ANKARA’YI NE TEMSİL EDER?
Bu yazıya iki anı ve saptamayla başlamak uygun olur diye düşündüm.
Ø İlki 1989 yılına ait. Ankara’da yükselen yeni ve Ankara’nın sembolü olabilecek bir anıt yapıya, kuleye ve iş merkezine isim bulma yarışması düzenleniyor. Asistanlığımızın ilk yıllarındayız.
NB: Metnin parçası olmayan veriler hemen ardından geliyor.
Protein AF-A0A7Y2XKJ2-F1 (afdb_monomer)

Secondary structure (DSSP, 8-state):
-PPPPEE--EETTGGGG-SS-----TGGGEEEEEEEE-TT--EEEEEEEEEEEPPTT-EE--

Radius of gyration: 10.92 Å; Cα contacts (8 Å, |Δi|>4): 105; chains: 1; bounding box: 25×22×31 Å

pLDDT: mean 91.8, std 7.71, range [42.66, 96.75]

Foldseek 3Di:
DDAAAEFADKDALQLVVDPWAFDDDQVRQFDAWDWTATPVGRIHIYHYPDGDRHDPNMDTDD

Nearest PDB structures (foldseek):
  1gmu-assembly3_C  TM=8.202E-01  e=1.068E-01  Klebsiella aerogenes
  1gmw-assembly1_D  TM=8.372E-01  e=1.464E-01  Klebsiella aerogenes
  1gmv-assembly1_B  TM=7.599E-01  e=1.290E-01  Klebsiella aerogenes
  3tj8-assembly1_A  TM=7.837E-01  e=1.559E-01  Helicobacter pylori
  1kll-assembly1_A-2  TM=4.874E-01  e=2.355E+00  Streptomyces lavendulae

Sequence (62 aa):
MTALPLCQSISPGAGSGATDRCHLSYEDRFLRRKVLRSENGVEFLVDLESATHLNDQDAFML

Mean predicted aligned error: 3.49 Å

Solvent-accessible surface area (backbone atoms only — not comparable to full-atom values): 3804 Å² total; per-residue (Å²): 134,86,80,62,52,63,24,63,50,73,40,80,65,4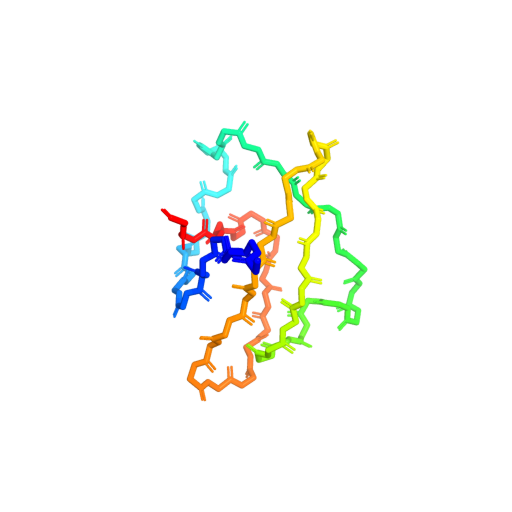5,32,83,76,46,96,70,55,64,90,66,56,81,72,65,29,56,45,30,68,49,79,48,60,32,77,90,65,54,60,32,34,36,51,37,97,54,76,40,78,61,60,86,45,45,25,78,46,112

Structure (mmCIF, N/CA/C/O backbone):
data_AF-A0A7Y2XKJ2-F1
#
_entry.id   AF-A0A7Y2XKJ2-F1
#
loop_
_atom_site.group_PDB
_atom_site.id
_atom_site.type_symbol
_atom_site.label_atom_id
_atom_site.label_alt_id
_atom_site.label_comp_id
_atom_site.label_asym_id
_atom_site.label_entity_id
_atom_site.label_seq_id
_atom_site.pdbx_PDB_ins_code
_atom_site.Cartn_x
_atom_site.Cartn_y
_atom_site.Cartn_z
_atom_site.occupancy
_atom_site.B_iso_or_equiv
_atom_site.auth_seq_id
_atom_site.auth_comp_id
_atom_site.auth_asym_id
_atom_site.auth_atom_id
_atom_site.pdbx_PDB_model_num
ATOM 1 N N . MET A 1 1 ? -14.003 -11.320 16.401 1.00 42.66 1 MET A N 1
ATOM 2 C CA . MET A 1 1 ? -12.728 -10.659 16.050 1.00 42.66 1 MET A CA 1
ATOM 3 C C . MET A 1 1 ? -12.441 -10.999 14.600 1.00 42.66 1 MET A C 1
ATOM 5 O O . MET A 1 1 ? -11.960 -12.088 14.330 1.00 42.66 1 MET A O 1
ATOM 9 N N . THR A 1 2 ? -12.868 -10.157 13.664 1.00 64.69 2 THR A N 1
ATOM 10 C CA . THR A 1 2 ? -12.672 -10.391 12.227 1.00 64.69 2 THR A CA 1
ATOM 11 C C . THR A 1 2 ? -11.227 -10.057 11.874 1.00 64.69 2 THR A C 1
ATOM 13 O O . THR A 1 2 ? -10.787 -8.931 12.095 1.00 64.69 2 THR A O 1
ATOM 16 N N . ALA A 1 3 ? -10.469 -11.045 11.400 1.00 83.94 3 ALA A N 1
ATOM 17 C CA . ALA A 1 3 ? -9.122 -10.822 10.892 1.00 83.94 3 ALA A CA 1
ATOM 18 C C . ALA A 1 3 ? -9.227 -10.200 9.493 1.00 83.94 3 ALA A C 1
ATOM 20 O O . ALA A 1 3 ? -9.885 -10.766 8.621 1.00 83.94 3 ALA A O 1
ATOM 21 N N . LEU A 1 4 ? -8.624 -9.025 9.302 1.00 91.50 4 LEU A N 1
ATOM 22 C CA . LEU A 1 4 ? -8.508 -8.408 7.982 1.00 91.50 4 LEU A CA 1
ATOM 23 C C . LEU A 1 4 ? -7.458 -9.168 7.152 1.00 91.50 4 LEU A C 1
ATOM 25 O O . LEU A 1 4 ? -6.453 -9.600 7.726 1.00 91.50 4 LEU A O 1
ATOM 29 N N . PRO A 1 5 ? -7.643 -9.293 5.826 1.00 94.56 5 PRO A N 1
ATOM 30 C CA . PRO A 1 5 ? -6.580 -9.706 4.916 1.00 94.56 5 PRO A CA 1
ATOM 31 C C . PRO A 1 5 ? -5.328 -8.844 5.123 1.00 94.56 5 PRO A C 1
ATOM 33 O O . PRO A 1 5 ? -5.438 -7.633 5.333 1.00 94.56 5 PRO A O 1
ATOM 36 N N . LEU A 1 6 ? -4.151 -9.468 5.093 1.00 94.88 6 LEU A N 1
ATOM 37 C CA . LEU A 1 6 ? -2.875 -8.818 5.381 1.00 94.88 6 LEU A CA 1
ATOM 38 C C . LEU A 1 6 ? -2.027 -8.740 4.111 1.00 94.88 6 LEU A C 1
ATOM 40 O O . LEU A 1 6 ? -1.627 -9.764 3.573 1.00 94.88 6 LEU A O 1
ATOM 44 N N . CYS A 1 7 ? -1.6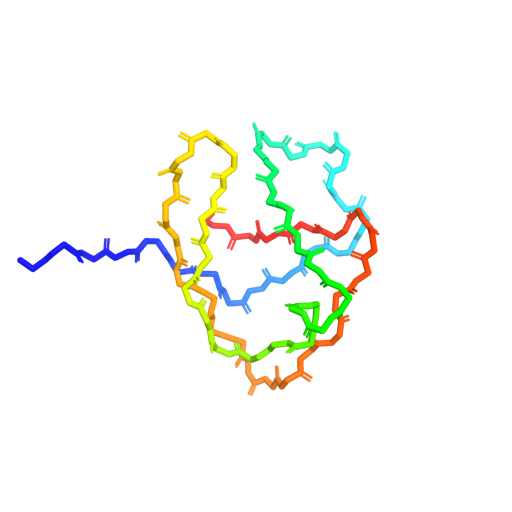90 -7.526 3.690 1.00 95.94 7 CYS A N 1
ATOM 45 C CA . CYS A 1 7 ? -0.740 -7.271 2.618 1.00 95.94 7 CYS A CA 1
ATOM 46 C C . CYS A 1 7 ? 0.622 -6.896 3.204 1.00 95.94 7 CYS A C 1
ATOM 48 O O . CYS A 1 7 ? 0.766 -5.842 3.827 1.00 95.94 7 CYS A O 1
ATOM 50 N N . GLN A 1 8 ? 1.641 -7.709 2.933 1.00 96.06 8 GLN A N 1
ATOM 51 C CA . GLN A 1 8 ? 3.031 -7.437 3.336 1.00 96.06 8 GLN A CA 1
ATOM 52 C C . GLN A 1 8 ? 3.970 -7.259 2.137 1.00 96.06 8 GLN A C 1
ATOM 54 O O . GLN A 1 8 ? 5.177 -7.098 2.304 1.00 96.06 8 GLN A O 1
ATOM 59 N N . SER A 1 9 ? 3.445 -7.319 0.911 1.00 94.62 9 SER A N 1
ATOM 60 C CA . SER A 1 9 ? 4.244 -7.259 -0.312 1.00 94.62 9 SER A CA 1
ATOM 61 C C . SER A 1 9 ? 3.503 -6.529 -1.423 1.00 94.62 9 SER A C 1
ATOM 63 O O . SER A 1 9 ? 2.287 -6.649 -1.567 1.00 94.62 9 SER A O 1
ATOM 65 N N . ILE A 1 10 ? 4.261 -5.781 -2.217 1.00 94.56 10 ILE A N 1
ATOM 66 C CA . ILE A 1 10 ? 3.765 -5.016 -3.359 1.00 94.56 10 ILE A CA 1
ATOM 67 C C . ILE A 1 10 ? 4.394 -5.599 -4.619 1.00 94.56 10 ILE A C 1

Yarışma ilgimizi çekiyor ve yurtdışında iki ay sürecek olan bir kursa katılmazdan hemen önce, bir gazetede yayınlanan yarışma formunu doldurup; Ankara’da böylesi sembol bir yapının/kulenin adı olsa olsa Atakule ve İş merkezinin adı ise Atahan olur, diye düşünüp; posta ile gönderiyoruz. İki ay sonra döndüğümüzde önerdiğimiz isimlerin aynı şekilde kabul edildiğini görüyoruz. Yazı yazıp bilgi istiyoruz ve aldığımız yazıda 16 kişinin daha aynı ismi önerdiğini öğreniyoruz. Çok kişi önermiş olsa da bunu bir katkı olarak önemli buluyoruz ve Ankara’yı sembolize edebilecek bir yapının isimlendirilmesine bir şekilde katkıda bulunmuş olmaktan mutlu oluyoruz. Yıllar geçiyor ve bugün hala Ankara kendisini temsil ve sembolize edecek bir logo arıyor… Fakat tarihi derinliği olmayan yeni yapı Atakule bunların içerisinde doğal olarak yer almıyor… Demek ki; Ankara’nın siluetinde kendine yer bulan Atakule, Ankara’yı temsil etmeye yetmiyor…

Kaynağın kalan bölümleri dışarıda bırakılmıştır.